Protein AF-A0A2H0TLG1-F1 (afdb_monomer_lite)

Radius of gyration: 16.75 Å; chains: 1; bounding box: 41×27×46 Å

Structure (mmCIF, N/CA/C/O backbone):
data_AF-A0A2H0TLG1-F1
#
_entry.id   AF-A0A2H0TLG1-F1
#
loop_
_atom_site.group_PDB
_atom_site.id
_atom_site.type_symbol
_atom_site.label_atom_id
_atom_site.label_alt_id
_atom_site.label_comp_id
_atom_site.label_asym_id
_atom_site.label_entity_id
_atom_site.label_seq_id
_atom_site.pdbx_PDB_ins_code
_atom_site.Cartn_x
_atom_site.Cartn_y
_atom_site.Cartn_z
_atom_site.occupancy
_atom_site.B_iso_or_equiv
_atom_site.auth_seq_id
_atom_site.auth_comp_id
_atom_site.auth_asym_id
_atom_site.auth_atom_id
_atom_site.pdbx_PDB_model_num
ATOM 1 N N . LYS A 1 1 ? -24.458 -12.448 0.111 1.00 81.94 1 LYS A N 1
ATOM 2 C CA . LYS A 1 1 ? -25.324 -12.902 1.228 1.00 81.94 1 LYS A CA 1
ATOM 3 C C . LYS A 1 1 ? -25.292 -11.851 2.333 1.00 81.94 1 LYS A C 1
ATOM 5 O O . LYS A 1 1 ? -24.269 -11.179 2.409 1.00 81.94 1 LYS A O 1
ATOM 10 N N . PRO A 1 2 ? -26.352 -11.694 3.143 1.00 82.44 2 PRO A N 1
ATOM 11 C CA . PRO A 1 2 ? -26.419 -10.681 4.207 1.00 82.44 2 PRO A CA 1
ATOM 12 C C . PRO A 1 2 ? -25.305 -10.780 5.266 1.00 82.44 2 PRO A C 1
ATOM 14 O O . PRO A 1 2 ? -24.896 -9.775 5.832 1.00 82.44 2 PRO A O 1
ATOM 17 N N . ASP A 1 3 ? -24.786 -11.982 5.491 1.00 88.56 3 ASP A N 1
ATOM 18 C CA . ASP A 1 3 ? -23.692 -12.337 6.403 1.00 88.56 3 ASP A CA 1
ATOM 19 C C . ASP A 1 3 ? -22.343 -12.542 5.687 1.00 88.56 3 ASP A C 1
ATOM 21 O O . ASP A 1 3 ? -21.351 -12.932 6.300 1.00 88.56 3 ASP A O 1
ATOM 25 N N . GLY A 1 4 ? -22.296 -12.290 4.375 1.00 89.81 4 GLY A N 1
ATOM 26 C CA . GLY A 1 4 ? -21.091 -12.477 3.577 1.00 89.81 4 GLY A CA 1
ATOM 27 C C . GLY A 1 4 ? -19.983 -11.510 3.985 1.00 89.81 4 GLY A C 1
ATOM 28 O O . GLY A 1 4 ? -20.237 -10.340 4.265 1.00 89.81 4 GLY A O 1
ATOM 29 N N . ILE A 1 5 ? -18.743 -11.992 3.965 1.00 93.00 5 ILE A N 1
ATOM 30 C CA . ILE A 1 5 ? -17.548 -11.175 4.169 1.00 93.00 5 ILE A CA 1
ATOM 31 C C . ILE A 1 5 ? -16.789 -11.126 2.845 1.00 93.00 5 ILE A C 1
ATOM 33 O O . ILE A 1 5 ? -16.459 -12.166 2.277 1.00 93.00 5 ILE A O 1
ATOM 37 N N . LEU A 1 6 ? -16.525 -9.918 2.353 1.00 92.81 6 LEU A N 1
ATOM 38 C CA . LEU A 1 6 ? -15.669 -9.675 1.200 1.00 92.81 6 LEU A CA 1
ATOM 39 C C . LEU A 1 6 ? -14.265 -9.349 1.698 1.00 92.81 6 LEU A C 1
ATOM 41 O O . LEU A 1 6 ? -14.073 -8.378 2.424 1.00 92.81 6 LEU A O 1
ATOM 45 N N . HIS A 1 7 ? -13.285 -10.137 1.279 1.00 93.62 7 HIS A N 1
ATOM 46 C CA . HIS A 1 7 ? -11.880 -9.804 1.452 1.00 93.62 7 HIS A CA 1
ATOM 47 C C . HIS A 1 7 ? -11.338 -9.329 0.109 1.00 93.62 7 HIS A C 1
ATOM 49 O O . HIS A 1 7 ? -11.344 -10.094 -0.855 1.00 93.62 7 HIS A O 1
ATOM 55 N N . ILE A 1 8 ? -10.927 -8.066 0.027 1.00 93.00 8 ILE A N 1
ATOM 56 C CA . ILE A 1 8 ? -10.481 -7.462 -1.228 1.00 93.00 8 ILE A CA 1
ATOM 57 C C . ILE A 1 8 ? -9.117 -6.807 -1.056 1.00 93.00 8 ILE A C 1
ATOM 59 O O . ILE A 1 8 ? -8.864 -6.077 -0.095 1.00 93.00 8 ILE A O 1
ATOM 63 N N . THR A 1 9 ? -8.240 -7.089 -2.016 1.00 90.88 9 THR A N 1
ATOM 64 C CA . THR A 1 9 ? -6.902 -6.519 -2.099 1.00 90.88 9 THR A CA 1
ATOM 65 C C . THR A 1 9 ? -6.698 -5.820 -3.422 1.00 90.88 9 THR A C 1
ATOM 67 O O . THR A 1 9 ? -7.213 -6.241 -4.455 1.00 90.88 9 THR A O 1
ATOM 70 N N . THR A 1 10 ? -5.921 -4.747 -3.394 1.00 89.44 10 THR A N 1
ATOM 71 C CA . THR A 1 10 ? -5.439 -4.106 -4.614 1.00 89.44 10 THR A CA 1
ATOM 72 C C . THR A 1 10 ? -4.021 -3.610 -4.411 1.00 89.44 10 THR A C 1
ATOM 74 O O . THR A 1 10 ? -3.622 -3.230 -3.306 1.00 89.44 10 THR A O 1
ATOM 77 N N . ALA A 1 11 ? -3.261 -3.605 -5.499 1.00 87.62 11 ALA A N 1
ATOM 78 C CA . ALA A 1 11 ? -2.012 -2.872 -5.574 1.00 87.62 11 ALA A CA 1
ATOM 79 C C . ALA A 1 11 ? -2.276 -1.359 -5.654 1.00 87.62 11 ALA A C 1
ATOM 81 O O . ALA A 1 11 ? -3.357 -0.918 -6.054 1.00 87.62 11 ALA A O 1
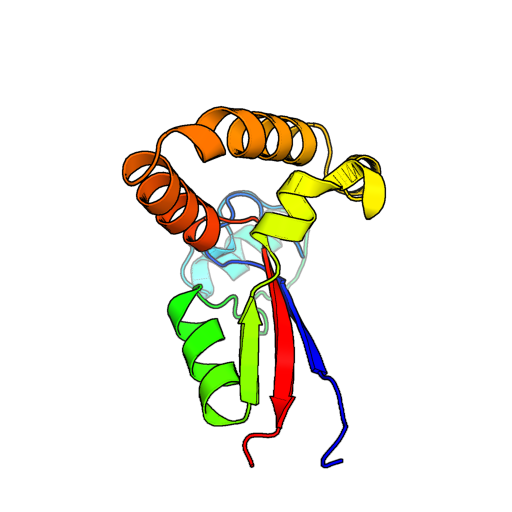
ATOM 82 N N . ASN A 1 12 ? -1.271 -0.579 -5.261 1.00 87.88 12 ASN A N 1
ATOM 83 C CA . ASN A 1 12 ? -1.318 0.878 -5.228 1.00 87.88 12 ASN A CA 1
ATOM 84 C C . ASN A 1 12 ? -0.627 1.482 -6.456 1.00 87.88 12 ASN A C 1
ATOM 86 O O . ASN A 1 12 ? 0.510 1.130 -6.769 1.00 87.88 12 ASN A O 1
ATOM 90 N N . LYS A 1 13
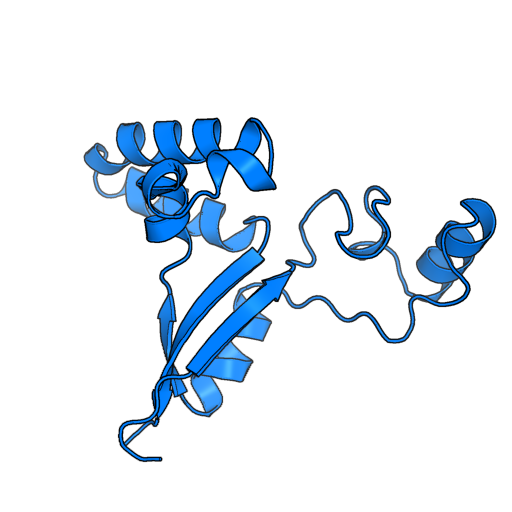 ? -1.268 2.470 -7.090 1.00 86.00 13 LYS A N 1
ATOM 91 C CA . LYS A 1 13 ? -0.673 3.270 -8.170 1.00 86.00 13 LYS A CA 1
ATOM 92 C C . LYS A 1 13 ? 0.648 3.934 -7.781 1.00 86.00 13 LYS A C 1
ATOM 94 O O . LYS A 1 13 ? 1.560 4.000 -8.600 1.00 86.00 13 LYS A O 1
ATOM 99 N N . TRP A 1 14 ? 0.736 4.420 -6.545 1.00 85.12 14 TRP A N 1
ATOM 100 C CA . TRP A 1 14 ? 1.879 5.165 -6.014 1.00 85.12 14 TRP A CA 1
ATOM 101 C C . TRP A 1 14 ? 3.029 4.273 -5.549 1.00 85.12 14 TRP A C 1
ATOM 103 O O . TRP A 1 14 ? 4.026 4.778 -5.032 1.00 85.12 14 TRP A O 1
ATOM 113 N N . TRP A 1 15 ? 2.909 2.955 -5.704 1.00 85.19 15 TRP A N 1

Assignment:
With the line holding "ATOM 59 O O" as the first and the line holding "ATOM 78 C CA" as the last, set down that range of the entries above exactly, and nothing else.

Reply:
ATOM 59 O O . ILE A 1 8 ? -8.864 -6.077 -0.095 1.00 93.00 8 ILE A O 1
ATOM 63 N N . THR A 1 9 ? -8.240 -7.089 -2.016 1.00 90.88 9 THR A N 1
ATOM 64 C CA . THR A 1 9 ? -6.902 -6.519 -2.099 1.00 90.88 9 THR A CA 1
ATOM 65 C C . THR A 1 9 ? -6.698 -5.820 -3.422 1.00 90.88 9 THR A C 1
ATOM 67 O O . THR A 1 9 ? -7.213 -6.241 -4.455 1.00 90.88 9 THR A O 1
ATOM 70 N N . THR A 1 10 ? -5.921 -4.747 -3.394 1.00 89.44 10 THR A N 1
ATOM 71 C CA . THR A 1 10 ? -5.439 -4.106 -4.614 1.00 89.44 10 THR A CA 1
ATOM 72 C C . THR A 1 10 ? -4.021 -3.610 -4.411 1.00 89.44 10 THR A C 1
ATOM 74 O O . THR A 1 10 ? -3.622 -3.230 -3.306 1.00 89.44 10 THR A O 1
ATOM 77 N N . ALA A 1 11 ? -3.261 -3.605 -5.499 1.00 87.62 11 ALA A N 1
ATOM 78 C CA . ALA A 1 11 ? -2.012 -2.872 -5.574 1.00 87.62 11 ALA A CA 1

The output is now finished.